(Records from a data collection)
##########

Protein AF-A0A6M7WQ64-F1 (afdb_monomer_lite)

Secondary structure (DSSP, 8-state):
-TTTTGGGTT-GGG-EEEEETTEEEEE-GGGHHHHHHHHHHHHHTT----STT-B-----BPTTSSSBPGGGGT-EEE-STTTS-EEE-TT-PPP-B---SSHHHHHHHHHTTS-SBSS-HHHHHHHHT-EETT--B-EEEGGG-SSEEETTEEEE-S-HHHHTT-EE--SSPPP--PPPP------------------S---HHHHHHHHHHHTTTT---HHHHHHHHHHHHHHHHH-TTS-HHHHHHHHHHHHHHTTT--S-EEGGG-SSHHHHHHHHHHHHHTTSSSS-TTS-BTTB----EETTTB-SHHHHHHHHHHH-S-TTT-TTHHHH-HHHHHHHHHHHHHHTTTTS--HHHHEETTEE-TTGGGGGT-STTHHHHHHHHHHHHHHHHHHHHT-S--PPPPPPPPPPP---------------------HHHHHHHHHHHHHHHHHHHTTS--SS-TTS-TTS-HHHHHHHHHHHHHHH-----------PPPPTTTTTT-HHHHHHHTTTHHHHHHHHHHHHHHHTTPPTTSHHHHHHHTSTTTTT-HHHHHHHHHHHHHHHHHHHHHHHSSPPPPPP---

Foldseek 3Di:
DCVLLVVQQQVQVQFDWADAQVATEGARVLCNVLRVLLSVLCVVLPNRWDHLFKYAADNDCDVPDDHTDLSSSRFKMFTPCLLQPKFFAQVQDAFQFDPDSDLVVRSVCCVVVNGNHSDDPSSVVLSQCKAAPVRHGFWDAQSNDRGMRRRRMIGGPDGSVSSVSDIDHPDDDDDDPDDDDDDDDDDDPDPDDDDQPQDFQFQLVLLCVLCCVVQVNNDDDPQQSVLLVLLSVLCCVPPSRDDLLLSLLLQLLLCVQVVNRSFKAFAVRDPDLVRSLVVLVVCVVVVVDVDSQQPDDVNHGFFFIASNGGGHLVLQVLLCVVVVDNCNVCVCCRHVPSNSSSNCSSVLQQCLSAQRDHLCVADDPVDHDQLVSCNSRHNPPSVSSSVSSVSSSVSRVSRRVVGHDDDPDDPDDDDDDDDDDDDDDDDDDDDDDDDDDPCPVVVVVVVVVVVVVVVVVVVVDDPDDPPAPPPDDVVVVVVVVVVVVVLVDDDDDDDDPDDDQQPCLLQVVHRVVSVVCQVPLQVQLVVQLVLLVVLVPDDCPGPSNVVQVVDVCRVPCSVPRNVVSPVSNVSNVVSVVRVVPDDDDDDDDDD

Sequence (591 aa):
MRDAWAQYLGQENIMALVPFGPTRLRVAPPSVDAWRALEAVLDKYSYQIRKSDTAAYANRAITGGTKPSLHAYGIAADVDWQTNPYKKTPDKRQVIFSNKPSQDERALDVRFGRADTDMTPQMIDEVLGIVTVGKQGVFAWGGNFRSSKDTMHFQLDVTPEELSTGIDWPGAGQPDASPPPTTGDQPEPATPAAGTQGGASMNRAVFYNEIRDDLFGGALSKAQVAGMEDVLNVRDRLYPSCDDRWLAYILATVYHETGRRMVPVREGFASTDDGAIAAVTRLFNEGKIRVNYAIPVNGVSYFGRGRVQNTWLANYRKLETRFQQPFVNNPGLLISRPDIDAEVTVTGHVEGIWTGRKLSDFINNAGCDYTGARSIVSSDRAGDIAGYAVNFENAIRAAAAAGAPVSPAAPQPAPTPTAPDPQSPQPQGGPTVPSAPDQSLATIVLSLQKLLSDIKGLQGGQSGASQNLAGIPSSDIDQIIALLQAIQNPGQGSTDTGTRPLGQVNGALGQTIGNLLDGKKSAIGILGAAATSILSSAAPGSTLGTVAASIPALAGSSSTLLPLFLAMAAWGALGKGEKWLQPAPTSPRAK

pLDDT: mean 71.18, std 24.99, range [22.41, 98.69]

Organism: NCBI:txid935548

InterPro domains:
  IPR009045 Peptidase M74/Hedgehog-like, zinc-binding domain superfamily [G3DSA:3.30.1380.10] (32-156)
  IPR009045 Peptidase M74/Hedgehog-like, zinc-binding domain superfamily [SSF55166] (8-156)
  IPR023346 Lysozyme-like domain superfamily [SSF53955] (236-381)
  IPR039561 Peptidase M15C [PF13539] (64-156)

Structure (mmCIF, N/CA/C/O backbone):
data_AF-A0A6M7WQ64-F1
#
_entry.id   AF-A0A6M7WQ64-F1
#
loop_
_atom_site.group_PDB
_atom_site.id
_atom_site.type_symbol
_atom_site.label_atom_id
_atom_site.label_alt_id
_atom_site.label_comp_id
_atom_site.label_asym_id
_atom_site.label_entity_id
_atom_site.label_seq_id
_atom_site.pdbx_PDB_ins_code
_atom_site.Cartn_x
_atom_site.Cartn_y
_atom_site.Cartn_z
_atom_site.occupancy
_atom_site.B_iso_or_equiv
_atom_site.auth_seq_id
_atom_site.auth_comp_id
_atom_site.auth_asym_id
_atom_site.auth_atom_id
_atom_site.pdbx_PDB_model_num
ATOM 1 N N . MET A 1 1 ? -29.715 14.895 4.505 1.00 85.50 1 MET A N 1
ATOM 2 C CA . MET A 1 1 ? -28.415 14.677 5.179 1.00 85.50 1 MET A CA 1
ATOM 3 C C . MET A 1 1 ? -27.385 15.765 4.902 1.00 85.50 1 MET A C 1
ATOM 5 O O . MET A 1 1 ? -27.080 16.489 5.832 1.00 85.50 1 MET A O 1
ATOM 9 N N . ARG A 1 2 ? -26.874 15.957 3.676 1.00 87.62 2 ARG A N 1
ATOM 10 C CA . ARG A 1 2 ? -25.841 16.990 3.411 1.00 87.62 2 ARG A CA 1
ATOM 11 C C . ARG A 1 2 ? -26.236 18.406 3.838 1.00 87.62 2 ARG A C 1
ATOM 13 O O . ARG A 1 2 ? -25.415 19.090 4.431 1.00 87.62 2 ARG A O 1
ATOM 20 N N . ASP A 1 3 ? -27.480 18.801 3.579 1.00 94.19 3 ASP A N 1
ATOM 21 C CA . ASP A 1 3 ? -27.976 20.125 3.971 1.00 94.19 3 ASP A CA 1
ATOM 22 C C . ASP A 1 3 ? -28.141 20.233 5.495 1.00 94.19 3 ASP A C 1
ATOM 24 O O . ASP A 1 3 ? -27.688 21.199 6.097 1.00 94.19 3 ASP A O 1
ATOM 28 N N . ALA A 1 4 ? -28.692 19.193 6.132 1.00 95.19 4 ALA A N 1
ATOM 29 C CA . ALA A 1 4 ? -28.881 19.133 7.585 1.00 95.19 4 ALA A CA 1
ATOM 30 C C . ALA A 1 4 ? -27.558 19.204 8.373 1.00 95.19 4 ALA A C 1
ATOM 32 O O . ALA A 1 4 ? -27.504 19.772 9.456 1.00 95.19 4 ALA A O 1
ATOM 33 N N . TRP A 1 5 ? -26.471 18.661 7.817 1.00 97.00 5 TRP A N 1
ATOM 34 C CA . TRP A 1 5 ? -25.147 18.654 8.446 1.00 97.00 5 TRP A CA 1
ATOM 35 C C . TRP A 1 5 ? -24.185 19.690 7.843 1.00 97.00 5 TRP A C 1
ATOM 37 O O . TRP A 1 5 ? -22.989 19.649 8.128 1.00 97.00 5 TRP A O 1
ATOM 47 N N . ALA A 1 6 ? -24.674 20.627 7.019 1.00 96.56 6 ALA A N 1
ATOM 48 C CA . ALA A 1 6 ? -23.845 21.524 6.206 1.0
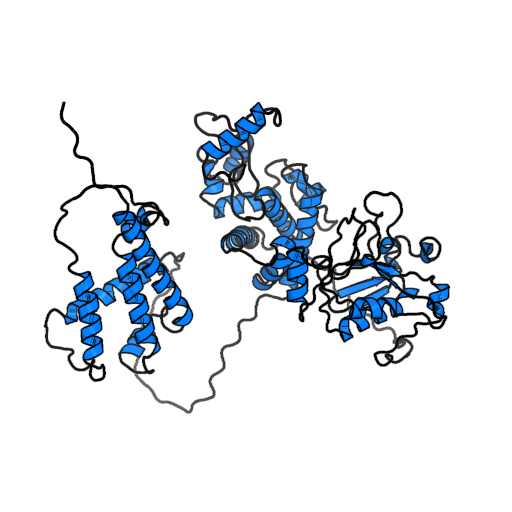0 96.56 6 ALA A CA 1
ATOM 49 C C . ALA A 1 6 ? -22.809 22.328 7.006 1.00 96.56 6 ALA A C 1
ATOM 51 O O . ALA A 1 6 ? -21.714 22.576 6.503 1.00 96.56 6 ALA A O 1
ATOM 52 N N . GLN A 1 7 ? -23.117 22.664 8.263 1.00 96.56 7 GLN A N 1
ATOM 53 C CA . GLN A 1 7 ? -22.202 23.374 9.161 1.00 96.56 7 GLN A CA 1
ATOM 54 C C . GLN A 1 7 ? -20.886 22.626 9.438 1.00 96.56 7 GLN A C 1
ATOM 56 O O . GLN A 1 7 ? -19.911 23.257 9.824 1.00 96.56 7 GLN A O 1
ATOM 61 N N . TYR A 1 8 ? -20.834 21.306 9.228 1.00 96.94 8 TYR A N 1
ATOM 62 C CA . TYR A 1 8 ? -19.644 20.483 9.468 1.00 96.94 8 TYR A CA 1
ATOM 63 C C . TYR A 1 8 ? -18.839 20.176 8.201 1.00 96.94 8 TYR A C 1
ATOM 65 O O . TYR A 1 8 ? -17.801 19.519 8.283 1.00 96.94 8 TYR A O 1
ATOM 73 N N . LEU A 1 9 ? -19.283 20.639 7.025 1.00 96.81 9 LEU A N 1
ATOM 74 C CA . LEU A 1 9 ? -18.599 20.376 5.760 1.00 96.81 9 LEU A CA 1
ATOM 75 C C . LEU A 1 9 ? -17.171 20.941 5.769 1.00 96.81 9 LEU A C 1
ATOM 77 O O . LEU A 1 9 ? -16.972 22.155 5.762 1.00 96.81 9 LEU A O 1
ATOM 81 N N . GLY A 1 10 ? -16.181 20.048 5.745 1.00 92.94 10 GLY A N 1
ATOM 82 C CA . GLY A 1 10 ? -14.760 20.393 5.725 1.00 92.94 10 GLY A CA 1
ATOM 83 C C . GLY A 1 10 ? -14.249 21.048 7.013 1.00 92.94 10 GLY A C 1
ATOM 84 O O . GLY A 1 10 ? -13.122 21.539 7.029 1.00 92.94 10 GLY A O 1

##########

## WORK REQUEST
Only one stretch of the entries above is wanted: the lines from the one containing "ATOM 30 C C" through the one containing "ATOM 35 C C". Please reproduce it exactly.

## ANSWER BELOW
ATOM 30 C C . ALA A 1 4 ? -27.558 19.204 8.373 1.00 95.19 4 ALA A C 1
ATOM 32 O O . ALA A 1 4 ? -27.504 19.772 9.456 1.00 95.19 4 ALA A O 1
ATOM 33 N N . TRP A 1 5 ? -26.471 18.661 7.817 1.00 97.00 5 TRP A N 1
ATOM 34 C CA . TRP A 1 5 ? -25.147 18.654 8.446 1.00 97.00 5 TRP A CA 1
ATOM 35 C C . TRP A 1 5 ? -24.185 19.690 7.843 1.00 97.00 5 TRP A C 1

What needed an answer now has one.